Official PyTorch Implementation of Hypercorrelation Squeeze for Few-Shot Segmentation, arXiv 2021

Related tags

Deep Learning hsnet
Overview

PWC PWC PWC PWC PWC PWC PWC PWC

Hypercorrelation Squeeze for Few-Shot Segmentation

This is the implementation of the paper "Hypercorrelation Squeeze for Few-Shot Segmentation" by Juhong Min, Dahyun Kang, and Minsu Cho.
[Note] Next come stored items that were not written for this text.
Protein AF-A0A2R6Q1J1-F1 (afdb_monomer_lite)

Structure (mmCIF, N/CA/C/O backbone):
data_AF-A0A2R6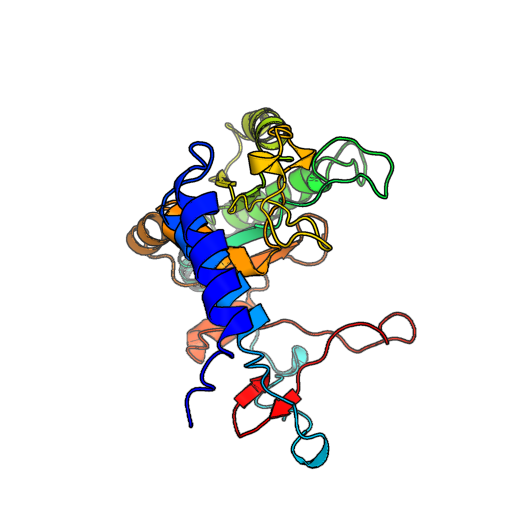Q1J1-F1
#
_entry.id   AF-A0A2R6Q1J1-F1
#
loop_
_atom_site.group_PDB
_atom_site.id
_atom_site.type_symbol
_atom_site.label_atom_id
_atom_site.label_alt_id
_atom_site.label_comp_id
_atom_site.label_asym_id
_atom_site.label_entity_id
_atom_site.label_seq_id
_atom_site.pdbx_PDB_ins_code
_atom_site.Cartn_x
_atom_site.Cartn_y
_atom_site.Cartn_z
_atom_site.occupancy
_atom_site.B_iso_or_equiv
_atom_site.auth_seq_id
_atom_site.auth_comp_id
_atom_site.auth_asym_id
_atom_site.auth_atom_id
_atom_site.pdbx_PDB_model_num
ATOM 1 N N . MET A 1 1 ? 30.140 1.312 6.174 1.00 36.66 1 MET A N 1
ATOM 2 C CA . MET A 1 1 ? 29.688 0.625 4.949 1.00 36.66 1 MET A CA 1
ATOM 3 C C . MET A 1 1 ? 30.436 1.242 3.788 1.00 36.66 1 MET A C 1
ATOM 5 O O . MET A 1 1 ? 30.362 2.454 3.634 1.00 36.66 1 MET A O 1
ATOM 9 N N . ALA A 1 2 ? 31.238 0.459 3.068 1.00 32.59 2 ALA A N 1
ATOM 10 C CA . ALA A 1 2 ? 31.857 0.932 1.836 1.00 32.59 2 ALA A CA 1
ATOM 11 C C . ALA A 1 2 ? 30.749 1.032 0.781 1.00 32.59 2 ALA A C 1
ATOM 13 O O . ALA A 1 2 ? 30.069 0.037 0.546 1.00 32.59 2 ALA A O 1
ATOM 14 N N . ALA A 1 3 ? 30.525 2.222 0.220 1.00 39.16 3 ALA A N 1
ATOM 15 C CA . ALA A 1 3 ? 29.616 2.392 -0.908 1.00 39.16 3 ALA A CA 1
ATOM 16 C C . ALA A 1 3 ? 30.144 1.533 -2.062 1.00 39.16 3 ALA A C 1
ATOM 18 O O . ALA A 1 3 ? 31.282 1.733 -2.502 1.00 39.16 3 ALA A O 1
ATOM 19 N N . ALA A 1 4 ? 29.362 0.549 -2.505 1.00 51.81 4 ALA A N 1
ATOM 20 C CA . ALA A 1 4 ? 29.745 -0.256 -3.652 1.00 51.81 4 ALA A CA 1
ATOM 21 C C . ALA A 1 4 ? 29.787 0.673 -4.870 1.00 51.81 4 ALA A C 1
ATOM 23 O O . ALA A 1 4 ? 28.796 1.300 -5.242 1.00 51.81 4 ALA A O 1
ATOM 24 N N . THR A 1 5 ? 30.972 0.836 -5.447 1.00 63.78 5 THR A N 1
ATOM 25 C CA . THR A 1 5 ? 31.167 1.696 -6.612 1.00 63.78 5 THR A CA 1
ATOM 26 C C . THR A 1 5 ? 30.608 0.955 -7.824 1.00 63.78 5 THR A C 1
ATOM 28 O O . THR A 1 5 ? 31.035 -0.166 -8.099 1.00 63.78 5 THR A O 1
ATOM 31 N N . LEU A 1 6 ? 29.629 1.547 -8.518 1.00 71.94 6 LEU A N 1
ATOM 32 C CA . LEU A 1 6 ? 29.079 0.994 -9.761 1.00 71.94 6 LEU A CA 1
ATOM 33 C C . LEU A 1 6 ? 30.220 0.639 -10.725 1.00 71.94 6 LEU A C 1
ATOM 35 O O . LEU A 1 6 ? 31.181 1.402 -10.864 1.00 71.94 6 LEU A O 1
ATOM 39 N N . SER A 1 7 ? 30.101 -0.492 -11.426 1.00 81.75 7 SER A N 1
ATOM 40 C CA . SER A 1 7 ? 31.034 -0.814 -12.508 1.00 81.75 7 SER A CA 1
ATOM 41 C C . SER A 1 7 ? 30.988 0.285 -13.580 1.00 81.75 7 SER A C 1
ATOM 43 O O . SER A 1 7 ? 29.980 0.986 -13.729 1.00 81.75 7 SER A O 1
ATOM 45 N N . THR A 1 8 ? 32.061 0.456 -14.356 1.00 80.69 8 THR A N 1
ATOM 46 C CA . THR A 1 8 ? 32.081 1.440 -15.454 1.00 80.69 8 THR A CA 1
ATOM 47 C C . THR A 1 8 ? 30.940 1.182 -16.443 1.00 80.69 8 THR A C 1
ATOM 49 O O . THR A 1 8 ? 30.232 2.108 -16.832 1.00 80.69 8 THR A O 1
ATOM 52 N N . THR A 1 9 ? 30.683 -0.089 -16.766 1.00 85.06 9 THR A N 1
ATOM 53 C CA . THR A 1 9 ? 29.590 -0.508 -17.652 1.00 85.06 9 THR A CA 1
ATOM 54 C C . THR A 1 9 ? 28.211 -0.179 -17.079 1.00 85.06 9 THR A C 1
ATOM 56 O O . THR A 1 9 ? 27.341 0.299 -17.806 1.00 85.06 9 THR A O 1
ATOM 59 N N . ASP A 1 10 ? 27.985 -0.398 -15.784 1.00 87.56 10 ASP A N 1
ATOM 60 C CA . ASP A 1 10 ? 26.683 -0.115 -15.169 1.00 87.56 10 ASP A CA 1
ATOM 61 C C . ASP A 1 10 ? 26.467 1.382 -14.926 1.00 87.56 10 ASP A C 1
ATOM 63 O O . ASP A 1 10 ? 25.344 1.869 -15.045 1.00 87.56 10 ASP A O 1
ATOM 67 N N . SER A 1 11 ? 27.543 2.138 -14.701 1.00 87.94 11 SER A N 1
ATOM 68 C CA . SER A 1 11 ? 27.508 3.604 -14.672 1.00 87.94 11 SER A CA 1
ATOM 69 C C . SER A 1 11 ? 27.088 4.182 -16.028 1.00 87.94 11 SER A C 1
ATOM 71 O O . SER A 1 11 ? 26.246 5.079 -16.093 1.00 87.94 11 SER A O 1
ATOM 73 N N . GLU A 1 12 ? 27.611 3.634 -17.131 1.00 89.88 12 GLU A N 1
ATOM 74 C CA . GLU A 1 12 ? 27.193 4.016 -18.484 1.00 89.88 12 GLU A CA 1
ATOM 75 C C . GLU A 1 12 ? 25.729 3.659 -18.764 1.00 89.88 12 GLU A C 1
ATOM 77 O O . GLU A 1 12 ? 24.994 4.481 -19.320 1.00 89.88 12 GLU A O 1
ATOM 82 N N . LYS A 1 13 ? 25.280 2.459 -18.366 1.00 90.75 13 LYS A N 1
ATOM 83 C CA . LYS A 1 13 ? 23.865 2.062 -18.476 1.00 90.75 13 LYS A CA 1
ATOM 84 C C . LYS A 1 13 ? 22.960 3.021 -17.709 1.00 90.75 13 LYS A C 1
ATOM 86 O O . LYS A 1 13 ? 21.945 3.453 -18.249 1.00 90.75 13 LYS A O 1
ATOM 91 N N . LEU A 1 14 ? 23.333 3.381 -16.480 1.00 92.69 14 LEU A N 1
ATOM 92 C CA . LEU A 1 14 ? 22.557 4.291 -15.643 1.00 92.69 14 LEU A CA 1
ATOM 93 C C . LEU A 1 14 ? 22.477 5.699 -16.250 1.00 92.69 14 LEU A C 1
ATOM 95 O O . LEU A 1 14 ? 21.396 6.279 -16.284 1.00 92.69 14 LEU A O 1
ATOM 99 N N . SER A 1 15 ? 23.578 6.224 -16.792 1.00 93.19 15 SER A N 1
ATOM 100 C CA . SER A 1 15 ? 23.602 7.532 -17.468 1.00 93.19 15 SER A CA 1
ATOM 101 C C . SER A 1 15 ? 22.713 7.563 -18.723 1.00 93.19 15 SER A C 1
ATOM 103 O O . SER A 1 15 ? 21.911 8.485 -18.924 1.00 93.19 15 SER A O 1
ATOM 105 N N . LYS A 1 16 ? 22.774 6.504 -19.544 1.00 93.50 16 LYS A N 1
ATOM 106 C CA . LYS A 1 16 ? 21.885 6.340 -20.708 1.00 93.50 16 LYS A CA 1
ATOM 107 C C . LYS A 1 16 ? 20.421 6.245 -20.283 1.00 93.50 16 LYS A C 1
ATOM 109 O O . LYS A 1 16 ? 19.567 6.896 -20.883 1.00 93.50 16 LYS A O 1
ATOM 114 N N . LEU A 1 17 ? 20.137 5.483 -19.227 1.00 94.81 17 LEU A N 1
ATOM 115 C CA . LEU A 1 17 ? 18.796 5.345 -18.672 1.00 94.81 17 LEU A CA 1
ATOM 116 C C . LEU A 1 17 ? 18.251 6.684 -18.162 1.00 94.81 17 LEU A C 1
ATOM 118 O O . LEU A 1 17 ? 17.122 7.034 -18.486 1.00 94.81 17 LEU A O 1
ATOM 122 N N . GLN A 1 18 ? 19.045 7.444 -17.405 1.00 95.12 18 GLN A N 1
ATOM 123 C CA . GLN A 1 18 ? 18.672 8.774 -16.912 1.00 95.12 18 GLN A CA 1
ATOM 124 C C . GLN A 1 18 ? 18.294 9.707 -18.063 1.00 95.12 18 GLN A C 1
ATOM 126 O O . GLN A 1 18 ? 17.248 10.353 -18.015 1.00 95.12 18 GLN A O 1
ATOM 131 N N . SER A 1 19 ? 19.102 9.714 -19.124 1.00 95.06 19 SER A N 1
ATOM 132 C CA . SER A 1 19 ? 18.839 10.510 -20.326 1.00 95.06 19 SER A CA 1
ATOM 133 C C . SER A 1 19 ? 17.540 10.084 -21.024 1.00 95.06 19 SER A C 1
ATOM 135 O O . SER A 1 19 ? 16.737 10.932 -21.408 1.00 95.06 19 SER A O 1
ATOM 137 N N . ALA A 1 20 ? 17.291 8.776 -21.144 1.00 94.75 20 ALA A N 1
ATOM 138 C CA . ALA A 1 20 ? 16.068 8.246 -21.747 1.00 94.75 20 ALA A CA 1
ATOM 139 C C . ALA A 1 20 ? 14.814 8.583 -20.918 1.00 94.75 20 ALA A C 1
ATOM 141 O O . ALA A 1 20 ? 13.805 9.030 -21.461 1.00 94.75 20 ALA A O 1
ATOM 142 N N . VAL A 1 21 ? 14.890 8.414 -19.595 1.00 95.69 21 VAL A N 1
ATOM 143 C CA . VAL A 1 21 ? 13.793 8.685 -18.652 1.00 95.69 21 VAL A CA 1
ATOM 144 C C . VAL A 1 21 ? 13.479 10.180 -18.568 1.00 95.69 21 VAL A C 1
ATOM 146 O O . VAL A 1 21 ? 12.311 10.548 -18.454 1.00 95.69 21 VAL A O 1
ATOM 149 N N . ALA A 1 22 ? 14.484 11.054 -18.688 1.00 94.75 22 ALA A N 1
ATOM 150 C CA . ALA A 1 22 ? 14.277 12.502 -18.733 1.00 94.75 22 ALA A CA 1
ATOM 151 C C . ALA A 1 22 ? 13.348 12.922 -19.887 1.00 94.75 22 ALA A C 1
ATOM 153 O O . ALA A 1 22 ? 12.532 13.831 -19.712 1.00 94.75 22 ALA A O 1
ATOM 154 N N . GLY A 1 23 ? 13.425 12.216 -21.022 1.00 93.62 23 GLY A N 1
ATOM 155 C CA . GLY A 1 23 ? 12.585 12.436 -22.201 1.00 93.62 23 GLY A CA 1
ATOM 156 C C . GLY A 1 23 ? 11.146 11.911 -22.096 1.00 93.62 23 GLY A C 1
ATOM 157 O O . GLY A 1 23 ? 10.343 12.192 -22.983 1.00 93.62 23 GLY A O 1
ATOM 158 N N . LEU A 1 24 ? 10.788 11.168 -21.041 1.00 94.12 24 LEU A N 1
ATOM 159 C CA . LEU A 1 24 ? 9.429 10.652 -20.846 1.00 94.12 24 LEU A CA 1
ATOM 160 C C . LEU A 1 24 ? 8.530 11.728 -20.222 1.00 94.12 24 LEU A C 1
ATOM 162 O O . LEU A 1 24 ? 8.605 11.998 -19.025 1.00 94.12 24 LEU A O 1
ATOM 166 N N . SER A 1 25 ? 7.664 12.344 -21.027 1.00 93.38 25 SER A N 1
ATOM 167 C CA . SER A 1 25 ? 6.737 13.397 -20.582 1.00 93.38 25 SER A CA 1
ATOM 168 C C . SER A 1 25 ? 5.488 12.872 -19.864 1.00 93.38 25 SER A C 1
ATOM 170 O O . SER A 1 25 ? 4.767 13.650 -19.249 1.00 93.38 25 SER A O 1
ATOM 172 N N . GLN A 1 26 ? 5.225 11.564 -19.928 1.00 93.38 26 GLN A N 1
ATOM 173 C CA . GLN A 1 26 ? 4.046 10.919 -19.338 1.00 93.38 26 GLN A CA 1
ATOM 174 C C . GLN A 1 26 ? 4.157 10.693 -17.825 1.00 93.38 26 GLN A C 1
ATOM 176 O O . GLN A 1 26 ? 3.173 10.298 -17.205 1.00 93.38 26 GLN A O 1
ATOM 181 N N . ILE A 1 27 ? 5.344 10.893 -17.248 1.00 94.94 27 ILE A N 1
ATOM 182 C CA . ILE A 1 27 ? 5.623 10.683 -15.827 1.00 94.94 27 ILE A CA 1
ATOM 183 C C . ILE A 1 27 ? 6.204 11.952 -15.206 1.00 94.94 27 ILE A C 1
ATOM 185 O O . ILE A 1 27 ? 6.935 12.710 -15.848 1.00 94.94 27 ILE A O 1
ATOM 189 N N . SER A 1 28 ? 5.873 12.175 -13.942 1.00 95.50 28 SER A N 1
ATOM 190 C CA . SER A 1 28 ? 6.350 13.294 -13.134 1.00 95.50 28 SER A CA 1
ATOM 191 C C . SER A 1 28 ? 7.839 13.182 -12.801 1.00 95.50 28 SER A C 1
ATOM 193 O O . SER A 1 28 ? 8.434 12.104 -12.839 1.00 95.50 28 SER A O 1
ATOM 195 N N . ASP A 1 29 ? 8.450 14.292 -12.386 1.00 96.00 29 ASP A N 1
ATOM 196 C CA . ASP A 1 29 ? 9.860 14.299 -11.973 1.00 96.00 29 ASP A CA 1
ATOM 197 C C . ASP A 1 29 ? 10.122 13.431 -10.731 1.00 96.00 29 ASP A C 1
ATOM 199 O O . ASP A 1 29 ? 11.191 12.825 -10.603 1.00 96.00 29 ASP A O 1
ATOM 203 N N . ASN A 1 30 ? 9.121 13.290 -9.855 1.00 95.25 30 ASN A N 1
ATOM 204 C CA . ASN A 1 30 ? 9.166 12.364 -8.724 1.00 95.25 30 ASN A CA 1
ATOM 205 C C . ASN A 1 30 ? 9.224 10.905 -9.197 1.00 95.25 30 ASN A C 1
ATOM 207 O O . ASN A 1 30 ? 10.016 10.120 -8.676 1.00 95.25 30 ASN A O 1
ATOM 211 N N . GLU A 1 31 ? 8.426 10.542 -10.204 1.00 96.88 31 GLU A N 1
ATOM 212 C CA . GLU A 1 31 ? 8.424 9.192 -10.777 1.00 96.88 31 GLU A CA 1
ATOM 213 C C . GLU A 1 31 ? 9.719 8.895 -11.533 1.00 96.88 31 GLU A C 1
ATOM 215 O O . GLU A 1 31 ? 10.295 7.824 -11.348 1.00 96.88 31 GLU A O 1
ATOM 220 N N . LYS A 1 32 ? 10.233 9.860 -12.311 1.00 97.31 32 LYS A N 1
ATOM 221 C CA . LYS A 1 32 ? 11.542 9.754 -12.976 1.00 97.31 32 LYS A CA 1
ATOM 222 C C . LYS A 1 32 ? 12.650 9.479 -11.963 1.00 97.31 32 LYS A C 1
ATOM 224 O O . LYS A 1 32 ? 13.418 8.531 -12.124 1.00 97.31 32 LYS A O 1
ATOM 229 N N . SER A 1 33 ? 12.699 10.277 -10.898 1.00 96.06 33 SER A N 1
ATOM 230 C CA . SER A 1 33 ? 13.710 10.158 -9.843 1.00 96.06 33 SER A CA 1
ATOM 231 C C . SER A 1 33 ? 13.589 8.832 -9.091 1.00 96.06 33 SER A C 1
ATOM 233 O O . SER A 1 33 ? 14.585 8.139 -8.886 1.00 96.06 33 SER A O 1
ATOM 235 N N . GLY A 1 34 ? 12.369 8.438 -8.716 1.00 95.88 34 GLY A N 1
ATOM 236 C CA . GLY A 1 34 ? 12.112 7.175 -8.025 1.00 95.88 34 GLY A CA 1
ATOM 237 C C . GLY A 1 34 ? 12.492 5.952 -8.863 1.00 95.88 34 GLY A C 1
ATOM 238 O O . GLY A 1 34 ? 13.155 5.043 -8.359 1.00 95.88 34 GLY A O 1
ATOM 239 N N . PHE A 1 35 ? 12.167 5.965 -10.158 1.00 97.06 35 PHE A N 1
ATOM 240 C CA . PHE A 1 35 ? 12.529 4.897 -11.084 1.00 97.06 35 PHE A CA 1
ATOM 241 C C . PHE A 1 35 ? 14.046 4.788 -11.277 1.00 97.06 35 PHE A C 1
ATOM 243 O O . PHE A 1 35 ? 14.604 3.699 -11.147 1.00 97.06 35 PHE A O 1
ATOM 250 N N . VAL A 1 36 ? 14.737 5.908 -11.516 1.00 96.25 36 VAL A N 1
ATOM 251 C CA . VAL A 1 36 ? 16.205 5.926 -11.639 1.00 96.25 36 VAL A CA 1
ATOM 252 C C . VAL A 1 36 ? 16.866 5.414 -10.359 1.00 96.25 36 VAL A C 1
ATOM 254 O O . VAL A 1 36 ? 17.783 4.601 -10.439 1.00 96.25 36 VAL A O 1
ATOM 257 N N . ASN A 1 37 ? 16.379 5.813 -9.181 1.00 94.12 37 ASN A N 1
ATOM 258 C CA . ASN A 1 37 ? 16.896 5.325 -7.900 1.00 94.12 37 ASN A CA 1
ATOM 259 C C . ASN A 1 37 ? 16.686 3.815 -7.725 1.00 94.12 37 ASN A C 1
ATOM 261 O O . ASN A 1 37 ? 17.576 3.113 -7.241 1.00 94.12 37 ASN A O 1
ATOM 265 N N . LEU A 1 38 ? 15.525 3.292 -8.133 1.00 94.31 38 LEU A N 1
ATOM 266 C CA . LEU A 1 38 ? 15.251 1.857 -8.108 1.00 94.31 38 LEU A CA 1
ATOM 267 C C . LEU A 1 38 ? 16.235 1.092 -9.000 1.00 94.31 38 LEU A C 1
ATOM 269 O O . LEU A 1 38 ? 16.840 0.121 -8.546 1.00 94.31 38 LEU A O 1
ATOM 273 N N . VAL A 1 39 ? 16.436 1.553 -10.235 1.00 94.19 39 VAL A N 1
ATOM 274 C CA . VAL A 1 39 ? 17.343 0.897 -11.183 1.00 94.19 39 VAL A CA 1
ATOM 275 C C . VAL A 1 39 ? 18.807 1.057 -10.771 1.00 94.19 39 VAL A C 1
ATOM 277 O O . VAL A 1 39 ? 19.588 0.122 -10.918 1.00 94.19 39 VAL A O 1
ATOM 280 N N . SER A 1 40 ? 19.180 2.188 -10.170 1.00 92.75 40 SER A N 1
ATOM 281 C CA . SER A 1 40 ? 20.515 2.387 -9.602 1.00 92.75 40 SER A CA 1
ATOM 282 C C . SER A 1 40 ? 20.824 1.361 -8.512 1.00 92.75 40 SER A C 1
ATOM 284 O O . SER A 1 40 ? 21.921 0.814 -8.510 1.00 92.75 40 SER A O 1
ATOM 286 N N . ARG A 1 41 ? 19.872 1.067 -7.612 1.00 91.12 41 ARG A N 1
ATOM 287 C CA . ARG A 1 41 ? 20.041 0.022 -6.583 1.00 91.12 41 ARG A CA 1
ATOM 288 C C . ARG A 1 41 ? 20.083 -1.385 -7.173 1.00 91.12 41 ARG A C 1
ATOM 290 O O . ARG A 1 41 ? 20.811 -2.237 -6.680 1.00 91.12 41 ARG A O 1
ATOM 297 N N . TYR A 1 42 ? 19.310 -1.626 -8.231 1.00 91.19 42 TYR A N 1
ATOM 298 C CA . TYR A 1 42 ? 19.368 -2.886 -8.970 1.00 91.19 42 TYR A CA 1
ATOM 299 C C . TYR A 1 42 ? 20.756 -3.110 -9.591 1.00 91.19 42 TYR A C 1
ATOM 301 O O . TYR A 1 42 ? 21.315 -4.194 -9.459 1.00 91.19 42 TYR A O 1
ATOM 309 N N . LEU A 1 43 ? 21.328 -2.078 -10.221 1.00 90.81 43 LEU A N 1
ATOM 310 C CA . LEU A 1 43 ? 22.647 -2.138 -10.855 1.00 90.81 43 LEU A CA 1
ATOM 311 C C . LEU A 1 43 ? 23.804 -2.163 -9.854 1.00 90.81 43 LEU A C 1
ATOM 313 O O . LEU A 1 43 ? 24.794 -2.843 -10.100 1.00 90.81 43 LEU A O 1
ATOM 317 N N . SER A 1 44 ? 23.704 -1.431 -8.739 1.00 86.50 44 SER A N 1
ATOM 318 C CA . SER A 1 44 ? 24.763 -1.423 -7.724 1.00 86.50 44 SER A CA 1
ATOM 319 C C . SER A 1 44 ? 24.926 -2.780 -7.049 1.00 86.50 44 SER A C 1
ATOM 321 O O . SER A 1 44 ? 25.975 -3.048 -6.468 1.00 86.50 44 SER A O 1
ATOM 323 N N . GLY A 1 45 ? 23.893 -3.628 -7.103 1.00 74.06 45 GLY A N 1
ATOM 324 C CA . GLY A 1 45 ? 23.902 -4.910 -6.417 1.00 74.06 45 GLY A CA 1
ATOM 325 C C . GLY A 1 45 ? 24.034 -4.753 -4.904 1.00 74.06 45 GLY A C 1
ATOM 326 O O . GLY A 1 45 ? 24.447 -5.705 -4.248 1.00 74.06 45 GLY A O 1
ATOM 327 N N . GLU A 1 46 ? 23.687 -3.582 -4.340 1.00 64.56 46 GLU A N 1
ATOM 328 C CA . GLU A 1 46 ? 23.568 -3.358 -2.893 1.00 64.56 46 GLU A CA 1
ATOM 329 C C . GLU A 1 46 ? 22.352 -4.129 -2.353 1.00 64.56 46 GLU A C 1
ATOM 331 O O . GLU A 1 46 ? 21.374 -3.575 -1.852 1.00 64.56 46 GLU A O 1
ATOM 336 N N . ALA A 1 47 ? 22.391 -5.449 -2.493 1.00 63.81 47 ALA A N 1
ATOM 337 C CA . ALA A 1 47 ? 21.552 -6.347 -1.747 1.00 63.81 47 ALA A CA 1
ATOM 338 C C . ALA A 1 47 ? 22.169 -6.472 -0.356 1.00 63.81 47 ALA A C 1
ATOM 340 O O . ALA A 1 47 ? 23.353 -6.784 -0.200 1.00 63.81 47 ALA A O 1
ATOM 341 N N . GLN A 1 48 ? 21.353 -6.273 0.675 1.00 68.25 48 GLN A N 1
ATOM 342 C CA . GLN A 1 48 ? 21.686 -6.830 1.973 1.00 68.25 48 GLN A CA 1
ATOM 343 C C . GLN A 1 48 ? 21.688 -8.352 1.809 1.00 68.25 48 GLN A C 1
ATOM 345 O O . GLN A 1 48 ? 20.640 -8.994 1.789 1.00 68.25 48 GLN A O 1
ATOM 350 N N . HIS A 1 49 ? 22.873 -8.928 1.620 1.00 82.00 49 HIS A N 1
ATOM 351 C CA . HIS A 1 49 ? 23.030 -10.369 1.658 1.00 82.00 49 HIS A CA 1
ATOM 352 C C . HIS A 1 49 ? 22.796 -10.818 3.097 1.00 82.00 49 HIS A C 1
ATOM 354 O O . HIS A 1 49 ? 23.544 -10.460 4.008 1.00 82.00 49 HIS A O 1
ATOM 360 N N . VAL A 1 50 ? 21.714 -11.564 3.295 1.00 86.06 50 VAL A N 1
ATOM 361 C CA . VAL A 1 50 ? 21.368 -12.126 4.596 1.00 86.06 50 VAL A CA 1
ATOM 362 C C . VAL A 1 50 ? 22.324 -13.283 4.876 1.00 86.06 50 VAL A C 1
ATOM 364 O O . VAL A 1 50 ? 22.297 -14.305 4.191 1.00 86.06 50 VAL A O 1
ATOM 367 N N . ASP A 1 51 ? 23.181 -13.119 5.880 1.00 90.75 51 ASP A N 1
ATOM 368 C CA . ASP A 1 51 ? 24.005 -14.197 6.415 1.00 90.75 51 ASP A CA 1
ATOM 369 C C . ASP A 1 51 ? 23.117 -15.136 7.231 1.00 90.75 51 ASP A C 1
ATOM 371 O O . ASP A 1 51 ? 22.645 -14.792 8.317 1.00 90.75 51 ASP A O 1
ATOM 375 N N . TRP A 1 52 ? 22.895 -16.337 6.702 1.00 92.50 52 TRP A N 1
ATOM 376 C CA . TRP A 1 52 ? 22.016 -17.334 7.303 1.00 92.50 52 TRP A CA 1
ATOM 377 C C . TRP A 1 52 ? 22.329 -17.600 8.782 1.00 92.50 52 TRP A C 1
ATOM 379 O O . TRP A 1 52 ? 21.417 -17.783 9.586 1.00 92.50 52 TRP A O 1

Implemented on Python 3.7 and Pytorch 1.5.1.

For more information, check out project [website] and the paper on [arXiv].

Requirements

  • Python 3.7
  • PyTorch 1.5.1
  • cuda 10.1
  • tensorboard 1.14

Conda environment settings:

conda create -n hsnet python=3.7
conda activate hsnet

conda install pytorch=1.5.1 torchvision cudatoolkit=10.1 -c pytorch
conda install -c conda-forge tensorflow
pip install tensorboardX

Preparing Few-Shot Segmentation Datasets

Download following datasets:

1. PASCAL-5i

Download PASCAL VOC2012 devkit (train/val data):

wget http://host.robots.ox.ac.uk/pascal/VOC/voc2012/VOCtrainval_11-May-2012.tar

Download PASCAL VOC2012 SDS extended mask annotations from our [Google Drive].

2. COCO-20i

Download COCO2014 train/val images and annotations:

wget http://images.cocodataset.org/zips/train2014.zip
wget http://images.cocodataset.org/zips/val2014.zip
wget http://images.cocodataset.org/annotations/annotations_trainval2014.zip

Download COCO2014 train/val annotations from our Google Drive: [train2014.zip], [val2014.zip]. (and locate both train2014/ and val2014/ under annotations/ directory).

3. FSS-1000

Download FSS-1000 images and annotations from our [Google Drive].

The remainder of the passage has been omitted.